Automakers are starting to adjust their level of dependence on Just in Time manufacturing, a technique whereby manufacturers vastly reduce inventory holding costs by having the relevant inputs—car parts, for instance—arrive at the factory just before they’re needed. In some of the more extreme cases, that includes arriving on the moving assembly line just before it’s needed for addition to the growing product.

The hyperefficient auto supply chain symbolized by the words “just in time” is undergoing its biggest transformation in more than half a century, accelerated by the troubles car makers have suffered during the pandemic. After sudden swings in demand, freak weather, and a series of accidents, they are reassessing their basic assumption that they could always get the parts they needed when they needed them.
“The just-in-time model is designed for supply chain efficiencies and economies of scale,” said Ashwani Gupta, Nissan Motor Co’s chief operating officer. “The repercussions of an unprecedented crisis like Covid highlight the fragility of our supply-chain model.”
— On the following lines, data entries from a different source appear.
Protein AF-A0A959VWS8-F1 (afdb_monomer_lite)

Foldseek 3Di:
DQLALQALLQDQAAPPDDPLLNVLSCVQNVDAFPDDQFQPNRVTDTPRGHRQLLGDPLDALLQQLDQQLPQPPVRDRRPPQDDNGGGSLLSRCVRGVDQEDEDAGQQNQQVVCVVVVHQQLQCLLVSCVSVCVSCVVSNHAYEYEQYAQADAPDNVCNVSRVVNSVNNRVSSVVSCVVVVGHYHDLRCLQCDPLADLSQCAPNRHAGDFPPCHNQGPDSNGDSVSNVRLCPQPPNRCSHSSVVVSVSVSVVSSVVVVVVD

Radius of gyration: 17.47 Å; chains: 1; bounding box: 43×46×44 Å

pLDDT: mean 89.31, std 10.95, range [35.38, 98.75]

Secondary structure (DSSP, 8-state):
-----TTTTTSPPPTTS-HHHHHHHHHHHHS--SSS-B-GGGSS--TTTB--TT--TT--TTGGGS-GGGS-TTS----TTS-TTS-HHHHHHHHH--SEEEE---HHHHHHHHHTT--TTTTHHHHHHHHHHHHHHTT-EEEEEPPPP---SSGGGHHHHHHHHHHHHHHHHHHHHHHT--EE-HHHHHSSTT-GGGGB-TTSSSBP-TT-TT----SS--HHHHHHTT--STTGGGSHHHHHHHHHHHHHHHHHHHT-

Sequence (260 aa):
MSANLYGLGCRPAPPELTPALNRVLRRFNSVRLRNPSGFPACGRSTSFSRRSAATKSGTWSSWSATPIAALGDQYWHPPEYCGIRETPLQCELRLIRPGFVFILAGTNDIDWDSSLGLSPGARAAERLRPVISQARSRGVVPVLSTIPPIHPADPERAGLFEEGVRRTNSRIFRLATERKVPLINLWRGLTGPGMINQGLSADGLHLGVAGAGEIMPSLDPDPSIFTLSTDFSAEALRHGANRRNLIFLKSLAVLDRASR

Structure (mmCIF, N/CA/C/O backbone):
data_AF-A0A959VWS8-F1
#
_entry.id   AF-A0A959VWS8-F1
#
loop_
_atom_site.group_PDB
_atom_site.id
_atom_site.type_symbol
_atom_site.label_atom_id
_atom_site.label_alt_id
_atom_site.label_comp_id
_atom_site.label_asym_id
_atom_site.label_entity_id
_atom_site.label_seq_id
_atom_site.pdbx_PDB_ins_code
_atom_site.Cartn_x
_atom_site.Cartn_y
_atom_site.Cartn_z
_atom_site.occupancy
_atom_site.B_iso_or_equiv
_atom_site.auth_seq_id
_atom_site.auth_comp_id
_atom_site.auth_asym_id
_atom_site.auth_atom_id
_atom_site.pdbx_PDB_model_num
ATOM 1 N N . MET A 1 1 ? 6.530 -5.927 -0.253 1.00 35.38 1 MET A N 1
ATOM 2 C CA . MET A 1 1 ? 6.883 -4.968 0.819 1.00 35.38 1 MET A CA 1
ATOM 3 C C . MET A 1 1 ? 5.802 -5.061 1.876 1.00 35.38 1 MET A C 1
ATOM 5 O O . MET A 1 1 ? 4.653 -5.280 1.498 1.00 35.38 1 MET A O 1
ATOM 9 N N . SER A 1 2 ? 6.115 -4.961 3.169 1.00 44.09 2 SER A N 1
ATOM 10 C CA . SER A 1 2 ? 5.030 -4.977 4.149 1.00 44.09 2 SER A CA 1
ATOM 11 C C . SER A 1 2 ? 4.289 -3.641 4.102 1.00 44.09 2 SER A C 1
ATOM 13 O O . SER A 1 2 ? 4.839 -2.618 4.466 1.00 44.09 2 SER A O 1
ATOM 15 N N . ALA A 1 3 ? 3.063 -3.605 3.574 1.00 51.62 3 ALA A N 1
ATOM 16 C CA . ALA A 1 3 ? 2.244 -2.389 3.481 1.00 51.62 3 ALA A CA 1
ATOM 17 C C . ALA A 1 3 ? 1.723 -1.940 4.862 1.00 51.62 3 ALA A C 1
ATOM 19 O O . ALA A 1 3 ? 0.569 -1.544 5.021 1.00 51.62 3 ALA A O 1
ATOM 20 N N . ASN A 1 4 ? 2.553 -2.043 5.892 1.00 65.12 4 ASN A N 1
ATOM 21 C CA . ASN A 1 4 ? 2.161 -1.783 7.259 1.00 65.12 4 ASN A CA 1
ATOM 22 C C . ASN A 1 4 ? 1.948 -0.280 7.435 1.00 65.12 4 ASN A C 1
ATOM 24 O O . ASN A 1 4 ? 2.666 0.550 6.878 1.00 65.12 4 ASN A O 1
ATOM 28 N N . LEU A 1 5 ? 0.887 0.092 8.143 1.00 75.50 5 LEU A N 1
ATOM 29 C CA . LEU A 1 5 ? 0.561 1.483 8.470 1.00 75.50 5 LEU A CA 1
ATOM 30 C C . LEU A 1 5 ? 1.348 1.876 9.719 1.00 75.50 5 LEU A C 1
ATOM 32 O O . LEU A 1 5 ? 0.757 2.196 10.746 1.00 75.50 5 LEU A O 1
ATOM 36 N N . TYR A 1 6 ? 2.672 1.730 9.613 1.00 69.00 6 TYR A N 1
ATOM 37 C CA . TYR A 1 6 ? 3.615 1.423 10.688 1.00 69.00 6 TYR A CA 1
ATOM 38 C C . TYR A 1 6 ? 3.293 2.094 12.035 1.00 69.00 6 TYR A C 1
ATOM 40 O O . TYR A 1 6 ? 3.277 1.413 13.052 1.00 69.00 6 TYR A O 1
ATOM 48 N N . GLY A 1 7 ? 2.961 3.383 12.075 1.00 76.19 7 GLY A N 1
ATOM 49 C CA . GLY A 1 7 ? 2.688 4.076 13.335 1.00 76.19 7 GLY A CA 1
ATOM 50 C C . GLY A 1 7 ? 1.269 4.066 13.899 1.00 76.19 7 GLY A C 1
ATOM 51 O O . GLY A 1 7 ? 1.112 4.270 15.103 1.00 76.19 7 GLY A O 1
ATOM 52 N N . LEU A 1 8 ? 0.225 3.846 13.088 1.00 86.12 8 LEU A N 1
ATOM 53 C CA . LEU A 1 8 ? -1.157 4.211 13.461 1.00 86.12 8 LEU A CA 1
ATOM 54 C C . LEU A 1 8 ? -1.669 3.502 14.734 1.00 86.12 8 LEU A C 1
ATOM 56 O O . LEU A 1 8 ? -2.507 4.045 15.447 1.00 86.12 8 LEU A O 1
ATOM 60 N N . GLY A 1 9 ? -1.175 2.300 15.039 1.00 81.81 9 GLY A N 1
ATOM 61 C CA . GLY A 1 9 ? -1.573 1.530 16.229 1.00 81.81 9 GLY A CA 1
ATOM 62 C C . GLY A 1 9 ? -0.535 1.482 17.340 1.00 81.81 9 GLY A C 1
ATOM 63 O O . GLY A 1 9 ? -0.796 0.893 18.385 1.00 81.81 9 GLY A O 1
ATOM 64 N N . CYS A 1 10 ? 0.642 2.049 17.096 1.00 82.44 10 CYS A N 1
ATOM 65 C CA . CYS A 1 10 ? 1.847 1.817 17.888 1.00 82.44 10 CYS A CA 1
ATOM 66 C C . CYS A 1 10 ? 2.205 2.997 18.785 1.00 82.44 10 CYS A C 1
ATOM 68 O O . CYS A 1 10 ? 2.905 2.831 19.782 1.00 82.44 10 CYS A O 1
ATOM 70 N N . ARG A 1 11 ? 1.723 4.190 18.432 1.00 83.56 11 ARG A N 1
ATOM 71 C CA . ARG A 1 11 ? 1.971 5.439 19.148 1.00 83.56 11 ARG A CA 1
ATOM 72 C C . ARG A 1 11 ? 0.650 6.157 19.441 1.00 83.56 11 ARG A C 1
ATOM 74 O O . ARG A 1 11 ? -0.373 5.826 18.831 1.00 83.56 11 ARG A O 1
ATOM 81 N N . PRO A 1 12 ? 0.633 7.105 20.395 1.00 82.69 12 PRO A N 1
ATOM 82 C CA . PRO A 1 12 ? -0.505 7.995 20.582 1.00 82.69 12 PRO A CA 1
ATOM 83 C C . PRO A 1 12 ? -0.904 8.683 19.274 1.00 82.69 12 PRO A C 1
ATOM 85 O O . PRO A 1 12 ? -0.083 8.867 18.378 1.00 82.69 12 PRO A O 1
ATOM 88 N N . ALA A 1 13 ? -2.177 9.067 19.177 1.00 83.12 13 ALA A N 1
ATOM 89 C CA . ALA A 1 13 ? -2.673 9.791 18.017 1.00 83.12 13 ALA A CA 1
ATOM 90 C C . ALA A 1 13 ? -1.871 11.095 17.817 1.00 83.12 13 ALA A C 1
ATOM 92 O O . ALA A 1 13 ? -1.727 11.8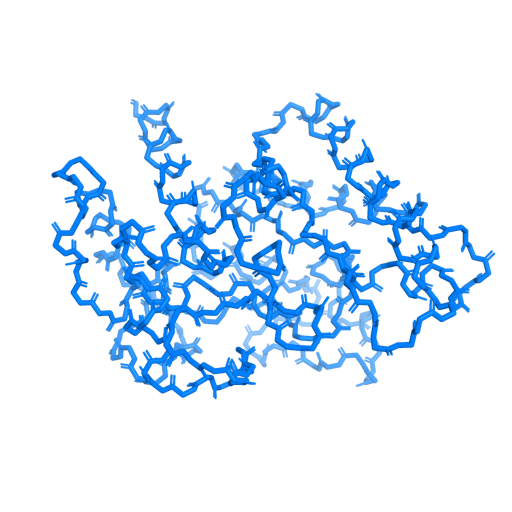43 18.787 1.00 83.12 13 ALA A O 1
ATOM 93 N N . PRO A 1 14 ? -1.400 11.384 16.592 1.00 85.12 14 PRO A N 1
ATOM 94 C CA . PRO A 1 14 ? -0.702 12.628 16.289 1.00 85.12 14 PRO A CA 1
ATOM 95 C C . PRO A 1 14 ? -1.570 13.850 16.619 1.00 85.12 14 PRO A C 1
ATOM 97 O O . PRO A 1 14 ? -2.785 13.806 16.369 1.00 85.12 14 PRO A O 1
ATOM 100 N N . PRO A 1 15 ? -0.990 14.929 17.170 1.00 87.69 15 PRO A N 1
ATOM 101 C CA . PRO A 1 15 ? -1.739 16.124 17.554 1.00 87.69 15 PRO A CA 1
ATOM 102 C C . PRO A 1 15 ? -2.399 16.831 16.359 1.00 87.69 15 PRO A C 1
ATOM 104 O O . PRO A 1 15 ? -3.416 17.498 16.528 1.00 87.69 15 PRO A O 1
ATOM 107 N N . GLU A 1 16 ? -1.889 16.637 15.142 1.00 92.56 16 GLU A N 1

That’s true, and it’s also good that that fragility finally is being taken seriously.

There are two other factors in JIT supply chain fragility beside those largely innocent ones. One is the fact that an enormous amount of trade goods, including raw materials and components for assembly into larger components or finished products, passes through the South China Sea. A large majority of Japan’s inputs and trillions of dollars of value for the US pass through the that Sea. Those shipping lanes are at increasing risk from an increasingly aggressive and acquisitive People’s Republic of China.

The other source is supply chain disruption by union strikes. Strikes generally and supply disruption by strikes are ways in which unions extort concessions out of manufacturers.

Inventory on hand, rather than on trucks or rail cars, helps manufacturers get through those deliberate disruptions.